Problem description ->
In the material below, find the line with "ATOM 46 C CA" and the line with "ATOM 58 O O", then output those two lines and every line between them, exactly.

Data supplied ->
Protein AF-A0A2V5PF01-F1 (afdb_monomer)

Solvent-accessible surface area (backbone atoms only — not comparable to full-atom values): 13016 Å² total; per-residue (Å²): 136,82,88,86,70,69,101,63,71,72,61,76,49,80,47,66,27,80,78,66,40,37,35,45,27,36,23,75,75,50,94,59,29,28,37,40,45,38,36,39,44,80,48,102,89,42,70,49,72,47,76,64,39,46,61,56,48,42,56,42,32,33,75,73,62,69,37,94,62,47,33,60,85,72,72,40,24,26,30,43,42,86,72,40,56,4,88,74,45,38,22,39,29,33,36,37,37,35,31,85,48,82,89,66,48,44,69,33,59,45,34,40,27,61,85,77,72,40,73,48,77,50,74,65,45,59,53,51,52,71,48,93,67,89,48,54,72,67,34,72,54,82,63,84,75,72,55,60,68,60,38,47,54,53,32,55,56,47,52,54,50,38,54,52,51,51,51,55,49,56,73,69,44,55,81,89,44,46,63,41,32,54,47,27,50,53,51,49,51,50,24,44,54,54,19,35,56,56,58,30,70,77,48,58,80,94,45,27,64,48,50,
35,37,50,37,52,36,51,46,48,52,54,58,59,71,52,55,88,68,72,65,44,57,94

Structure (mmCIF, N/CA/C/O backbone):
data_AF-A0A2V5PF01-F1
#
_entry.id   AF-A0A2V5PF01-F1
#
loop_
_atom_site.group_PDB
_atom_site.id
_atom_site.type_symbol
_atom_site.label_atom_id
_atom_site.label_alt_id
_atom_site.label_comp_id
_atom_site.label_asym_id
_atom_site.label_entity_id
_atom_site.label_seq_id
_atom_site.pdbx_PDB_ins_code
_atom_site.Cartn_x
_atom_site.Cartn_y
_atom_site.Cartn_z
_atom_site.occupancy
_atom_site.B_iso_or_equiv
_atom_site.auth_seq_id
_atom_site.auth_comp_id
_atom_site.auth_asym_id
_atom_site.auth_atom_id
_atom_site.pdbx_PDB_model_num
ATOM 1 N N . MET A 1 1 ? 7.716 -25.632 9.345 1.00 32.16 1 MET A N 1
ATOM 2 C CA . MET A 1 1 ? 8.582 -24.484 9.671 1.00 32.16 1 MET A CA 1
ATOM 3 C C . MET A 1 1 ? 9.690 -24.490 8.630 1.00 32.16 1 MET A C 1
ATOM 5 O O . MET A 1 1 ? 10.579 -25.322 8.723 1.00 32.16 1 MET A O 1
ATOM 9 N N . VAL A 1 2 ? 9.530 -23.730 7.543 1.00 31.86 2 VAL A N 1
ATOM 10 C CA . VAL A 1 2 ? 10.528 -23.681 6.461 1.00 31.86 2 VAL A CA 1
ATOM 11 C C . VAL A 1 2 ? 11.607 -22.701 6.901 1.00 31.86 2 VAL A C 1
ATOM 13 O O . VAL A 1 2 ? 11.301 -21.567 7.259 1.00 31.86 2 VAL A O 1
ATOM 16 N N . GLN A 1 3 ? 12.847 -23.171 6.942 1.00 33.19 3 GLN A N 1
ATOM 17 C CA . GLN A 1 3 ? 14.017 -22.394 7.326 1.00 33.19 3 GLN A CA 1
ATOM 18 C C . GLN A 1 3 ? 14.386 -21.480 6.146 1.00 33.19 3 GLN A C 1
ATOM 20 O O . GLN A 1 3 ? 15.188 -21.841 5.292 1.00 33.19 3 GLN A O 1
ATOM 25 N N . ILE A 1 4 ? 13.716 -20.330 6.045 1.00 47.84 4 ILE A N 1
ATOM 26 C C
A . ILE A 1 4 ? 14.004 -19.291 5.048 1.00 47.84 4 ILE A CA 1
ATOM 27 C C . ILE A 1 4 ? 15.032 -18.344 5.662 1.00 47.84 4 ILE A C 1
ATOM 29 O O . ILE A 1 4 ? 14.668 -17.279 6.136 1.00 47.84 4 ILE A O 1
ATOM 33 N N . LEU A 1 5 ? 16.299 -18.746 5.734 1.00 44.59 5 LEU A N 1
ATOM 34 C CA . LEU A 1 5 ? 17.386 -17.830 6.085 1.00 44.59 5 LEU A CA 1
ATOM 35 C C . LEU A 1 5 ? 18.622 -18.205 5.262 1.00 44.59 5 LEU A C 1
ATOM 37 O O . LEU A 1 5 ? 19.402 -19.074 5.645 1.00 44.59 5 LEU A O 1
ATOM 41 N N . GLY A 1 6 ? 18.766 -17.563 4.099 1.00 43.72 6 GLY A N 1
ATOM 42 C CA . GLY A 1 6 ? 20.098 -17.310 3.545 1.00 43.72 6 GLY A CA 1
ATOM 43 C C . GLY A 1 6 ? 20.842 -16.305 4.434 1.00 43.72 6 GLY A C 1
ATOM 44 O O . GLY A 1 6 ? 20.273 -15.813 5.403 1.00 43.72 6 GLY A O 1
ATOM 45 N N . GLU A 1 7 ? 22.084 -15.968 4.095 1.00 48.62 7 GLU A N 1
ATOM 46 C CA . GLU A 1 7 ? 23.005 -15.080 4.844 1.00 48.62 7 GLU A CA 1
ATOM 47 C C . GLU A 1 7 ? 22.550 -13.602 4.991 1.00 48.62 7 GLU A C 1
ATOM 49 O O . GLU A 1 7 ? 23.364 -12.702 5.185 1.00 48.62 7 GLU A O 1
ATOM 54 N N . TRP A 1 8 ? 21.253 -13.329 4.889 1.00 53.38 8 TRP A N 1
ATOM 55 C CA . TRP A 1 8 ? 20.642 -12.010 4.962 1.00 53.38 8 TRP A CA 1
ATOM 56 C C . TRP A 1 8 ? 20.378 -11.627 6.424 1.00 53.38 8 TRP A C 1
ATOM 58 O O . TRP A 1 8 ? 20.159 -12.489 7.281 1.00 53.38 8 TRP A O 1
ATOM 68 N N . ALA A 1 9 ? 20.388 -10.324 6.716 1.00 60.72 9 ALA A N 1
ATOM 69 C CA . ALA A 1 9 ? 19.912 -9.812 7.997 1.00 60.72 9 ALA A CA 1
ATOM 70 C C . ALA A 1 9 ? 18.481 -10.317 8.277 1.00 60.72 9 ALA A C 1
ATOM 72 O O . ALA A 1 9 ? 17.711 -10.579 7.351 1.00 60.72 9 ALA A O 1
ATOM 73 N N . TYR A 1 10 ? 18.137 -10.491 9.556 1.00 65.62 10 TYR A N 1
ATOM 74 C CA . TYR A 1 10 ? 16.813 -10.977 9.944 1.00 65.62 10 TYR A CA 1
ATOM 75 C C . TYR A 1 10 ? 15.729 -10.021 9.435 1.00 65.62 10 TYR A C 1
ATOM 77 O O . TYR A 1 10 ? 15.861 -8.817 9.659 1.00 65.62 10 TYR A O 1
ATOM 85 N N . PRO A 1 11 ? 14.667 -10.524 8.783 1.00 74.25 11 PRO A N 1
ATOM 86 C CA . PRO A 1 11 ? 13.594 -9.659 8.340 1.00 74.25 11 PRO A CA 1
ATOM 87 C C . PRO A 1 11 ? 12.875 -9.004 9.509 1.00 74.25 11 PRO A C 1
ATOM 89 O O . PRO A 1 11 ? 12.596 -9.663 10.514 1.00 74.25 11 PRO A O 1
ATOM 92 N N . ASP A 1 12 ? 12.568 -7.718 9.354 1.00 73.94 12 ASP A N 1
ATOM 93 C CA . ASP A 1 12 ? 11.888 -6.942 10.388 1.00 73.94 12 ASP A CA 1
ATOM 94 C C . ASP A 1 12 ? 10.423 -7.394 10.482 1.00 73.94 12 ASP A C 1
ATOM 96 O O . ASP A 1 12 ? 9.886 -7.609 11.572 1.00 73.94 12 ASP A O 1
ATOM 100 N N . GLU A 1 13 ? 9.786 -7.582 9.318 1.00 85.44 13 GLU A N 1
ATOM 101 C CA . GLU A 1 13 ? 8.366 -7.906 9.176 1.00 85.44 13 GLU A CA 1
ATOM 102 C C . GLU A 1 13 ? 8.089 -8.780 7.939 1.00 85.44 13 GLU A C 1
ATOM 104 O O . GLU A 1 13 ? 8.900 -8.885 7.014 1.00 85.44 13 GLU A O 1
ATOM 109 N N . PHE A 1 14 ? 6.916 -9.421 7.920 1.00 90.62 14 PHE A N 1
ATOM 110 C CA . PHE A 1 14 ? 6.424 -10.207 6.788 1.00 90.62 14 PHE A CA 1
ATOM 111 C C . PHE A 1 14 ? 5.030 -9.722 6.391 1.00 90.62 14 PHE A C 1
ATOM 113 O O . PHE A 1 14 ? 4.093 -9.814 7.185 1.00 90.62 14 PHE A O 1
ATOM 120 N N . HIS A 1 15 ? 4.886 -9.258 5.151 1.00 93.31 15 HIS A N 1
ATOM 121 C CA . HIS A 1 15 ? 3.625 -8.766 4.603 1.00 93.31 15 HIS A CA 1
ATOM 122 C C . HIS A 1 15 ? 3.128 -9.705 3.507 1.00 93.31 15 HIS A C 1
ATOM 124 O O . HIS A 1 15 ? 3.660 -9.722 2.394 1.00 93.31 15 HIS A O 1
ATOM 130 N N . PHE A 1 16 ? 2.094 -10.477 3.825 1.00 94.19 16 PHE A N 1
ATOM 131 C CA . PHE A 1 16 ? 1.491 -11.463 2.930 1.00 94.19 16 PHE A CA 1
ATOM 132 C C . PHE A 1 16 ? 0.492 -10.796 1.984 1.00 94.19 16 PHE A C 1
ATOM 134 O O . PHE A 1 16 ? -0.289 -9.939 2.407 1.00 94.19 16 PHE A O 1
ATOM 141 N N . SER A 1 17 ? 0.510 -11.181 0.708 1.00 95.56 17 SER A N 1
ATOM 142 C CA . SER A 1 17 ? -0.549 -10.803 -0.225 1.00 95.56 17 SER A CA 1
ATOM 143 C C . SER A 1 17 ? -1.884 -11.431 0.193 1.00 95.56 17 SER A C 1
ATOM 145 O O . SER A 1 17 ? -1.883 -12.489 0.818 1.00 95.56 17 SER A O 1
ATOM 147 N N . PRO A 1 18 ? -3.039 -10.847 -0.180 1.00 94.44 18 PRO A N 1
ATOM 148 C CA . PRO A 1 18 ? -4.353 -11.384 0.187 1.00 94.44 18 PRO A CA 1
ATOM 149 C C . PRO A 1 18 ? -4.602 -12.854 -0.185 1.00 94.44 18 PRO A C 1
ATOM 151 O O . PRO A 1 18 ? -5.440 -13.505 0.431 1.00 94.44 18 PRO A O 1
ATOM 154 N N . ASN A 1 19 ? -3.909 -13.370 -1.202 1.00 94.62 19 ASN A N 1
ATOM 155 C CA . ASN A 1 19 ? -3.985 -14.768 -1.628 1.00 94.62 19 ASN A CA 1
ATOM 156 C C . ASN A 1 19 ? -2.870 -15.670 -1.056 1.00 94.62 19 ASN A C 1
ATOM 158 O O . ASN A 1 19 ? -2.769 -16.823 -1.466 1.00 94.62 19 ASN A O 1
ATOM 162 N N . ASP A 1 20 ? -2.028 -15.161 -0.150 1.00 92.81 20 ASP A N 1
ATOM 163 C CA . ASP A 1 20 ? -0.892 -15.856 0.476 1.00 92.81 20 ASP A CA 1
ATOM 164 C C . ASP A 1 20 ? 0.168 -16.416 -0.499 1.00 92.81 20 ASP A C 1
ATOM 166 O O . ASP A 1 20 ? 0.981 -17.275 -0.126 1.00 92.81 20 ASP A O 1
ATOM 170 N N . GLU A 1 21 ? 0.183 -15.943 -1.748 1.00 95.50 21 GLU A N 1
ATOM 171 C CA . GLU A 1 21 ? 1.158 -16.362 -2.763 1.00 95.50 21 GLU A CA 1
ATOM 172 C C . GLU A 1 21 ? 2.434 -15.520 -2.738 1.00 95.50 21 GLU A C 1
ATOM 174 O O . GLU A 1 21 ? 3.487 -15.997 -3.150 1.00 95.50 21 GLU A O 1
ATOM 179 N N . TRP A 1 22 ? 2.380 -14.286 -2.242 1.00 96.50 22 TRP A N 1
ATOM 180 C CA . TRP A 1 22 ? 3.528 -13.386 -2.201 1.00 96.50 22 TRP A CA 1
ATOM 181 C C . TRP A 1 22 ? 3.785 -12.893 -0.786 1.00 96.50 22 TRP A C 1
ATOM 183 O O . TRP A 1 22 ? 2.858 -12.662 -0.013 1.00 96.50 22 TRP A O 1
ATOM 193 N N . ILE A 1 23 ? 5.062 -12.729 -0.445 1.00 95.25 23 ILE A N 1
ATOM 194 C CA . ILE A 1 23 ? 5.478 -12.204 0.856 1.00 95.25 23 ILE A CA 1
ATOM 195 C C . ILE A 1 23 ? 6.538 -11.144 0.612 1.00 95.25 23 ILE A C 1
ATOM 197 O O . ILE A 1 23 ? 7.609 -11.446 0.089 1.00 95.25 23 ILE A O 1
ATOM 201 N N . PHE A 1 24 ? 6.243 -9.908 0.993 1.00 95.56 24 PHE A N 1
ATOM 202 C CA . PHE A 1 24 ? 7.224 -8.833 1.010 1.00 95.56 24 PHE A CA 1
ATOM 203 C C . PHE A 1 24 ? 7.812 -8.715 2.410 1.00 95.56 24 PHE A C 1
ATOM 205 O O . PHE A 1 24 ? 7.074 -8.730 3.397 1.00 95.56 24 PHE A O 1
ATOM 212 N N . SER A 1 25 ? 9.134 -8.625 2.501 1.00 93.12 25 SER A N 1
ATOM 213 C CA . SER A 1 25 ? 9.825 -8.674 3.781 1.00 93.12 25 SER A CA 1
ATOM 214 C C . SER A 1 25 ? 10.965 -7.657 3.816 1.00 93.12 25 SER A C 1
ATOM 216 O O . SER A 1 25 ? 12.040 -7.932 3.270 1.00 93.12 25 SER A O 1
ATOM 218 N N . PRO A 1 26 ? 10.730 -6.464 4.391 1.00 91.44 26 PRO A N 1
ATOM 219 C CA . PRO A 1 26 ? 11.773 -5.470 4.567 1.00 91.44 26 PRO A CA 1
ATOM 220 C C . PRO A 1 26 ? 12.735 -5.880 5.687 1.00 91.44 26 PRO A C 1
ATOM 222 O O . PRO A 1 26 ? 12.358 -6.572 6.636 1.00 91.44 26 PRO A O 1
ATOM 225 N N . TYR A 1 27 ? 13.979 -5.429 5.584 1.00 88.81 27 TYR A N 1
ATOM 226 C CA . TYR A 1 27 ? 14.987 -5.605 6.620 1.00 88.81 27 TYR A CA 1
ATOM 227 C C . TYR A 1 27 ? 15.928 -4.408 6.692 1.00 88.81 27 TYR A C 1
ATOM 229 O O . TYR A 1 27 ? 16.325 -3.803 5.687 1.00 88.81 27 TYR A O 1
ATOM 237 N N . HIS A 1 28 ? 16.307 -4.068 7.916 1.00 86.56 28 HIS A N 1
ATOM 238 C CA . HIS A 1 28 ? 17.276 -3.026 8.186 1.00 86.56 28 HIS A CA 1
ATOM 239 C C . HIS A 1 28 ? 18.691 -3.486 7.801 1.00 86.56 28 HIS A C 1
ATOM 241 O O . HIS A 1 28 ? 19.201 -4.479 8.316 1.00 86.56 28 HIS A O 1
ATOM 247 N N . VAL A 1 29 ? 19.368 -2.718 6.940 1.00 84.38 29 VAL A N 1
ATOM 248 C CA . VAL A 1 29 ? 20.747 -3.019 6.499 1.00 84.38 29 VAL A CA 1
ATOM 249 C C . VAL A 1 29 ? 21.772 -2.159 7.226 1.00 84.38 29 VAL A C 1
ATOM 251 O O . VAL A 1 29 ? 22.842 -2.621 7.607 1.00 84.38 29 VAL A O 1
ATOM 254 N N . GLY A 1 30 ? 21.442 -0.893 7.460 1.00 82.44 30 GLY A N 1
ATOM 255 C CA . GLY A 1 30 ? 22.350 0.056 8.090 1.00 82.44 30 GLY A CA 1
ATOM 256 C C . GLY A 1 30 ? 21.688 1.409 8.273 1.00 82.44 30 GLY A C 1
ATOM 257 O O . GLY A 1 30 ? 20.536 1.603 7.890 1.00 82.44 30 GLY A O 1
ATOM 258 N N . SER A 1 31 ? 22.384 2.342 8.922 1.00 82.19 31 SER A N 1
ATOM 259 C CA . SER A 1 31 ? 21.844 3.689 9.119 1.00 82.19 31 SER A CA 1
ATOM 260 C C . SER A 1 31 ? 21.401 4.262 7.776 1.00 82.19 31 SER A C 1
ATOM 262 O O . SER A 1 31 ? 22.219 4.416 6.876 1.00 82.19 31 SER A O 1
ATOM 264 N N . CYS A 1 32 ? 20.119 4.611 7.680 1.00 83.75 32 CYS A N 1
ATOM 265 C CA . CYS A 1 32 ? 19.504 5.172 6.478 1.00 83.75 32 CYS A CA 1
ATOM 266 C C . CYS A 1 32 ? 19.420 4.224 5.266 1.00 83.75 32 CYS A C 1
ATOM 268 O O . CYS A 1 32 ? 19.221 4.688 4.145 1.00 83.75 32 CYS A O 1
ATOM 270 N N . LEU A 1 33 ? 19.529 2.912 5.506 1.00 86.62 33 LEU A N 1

Written solution ->
ATOM 46 C CA . GLU A 1 7 ? 23.005 -15.080 4.844 1.00 48.62 7 GLU A CA 1
ATOM 47 C C . GLU A 1 7 ? 22.550 -13.602 4.991 1.00 48.62 7 GLU A C 1
ATOM 49 O O . GLU A 1 7 ? 23.364 -12.702 5.185 1.00 48.62 7 GLU A O 1
ATOM 54 N N . TRP A 1 8 ? 21.253 -13.329 4.889 1.00 53.38 8 TRP A N 1
ATOM 55 C CA . TRP A 1 8 ? 20.642 -12.010 4.962 1.00 53.38 8 TRP A CA 1
ATOM 56 C C . TRP A 1 8 ? 20.378 -11.627 6.424 1.00 53.38 8 TRP A C 1
ATOM 58 O O . TRP A 1 8 ? 20.159 -12.489 7.281 1.00 53.38 8 TRP A O 1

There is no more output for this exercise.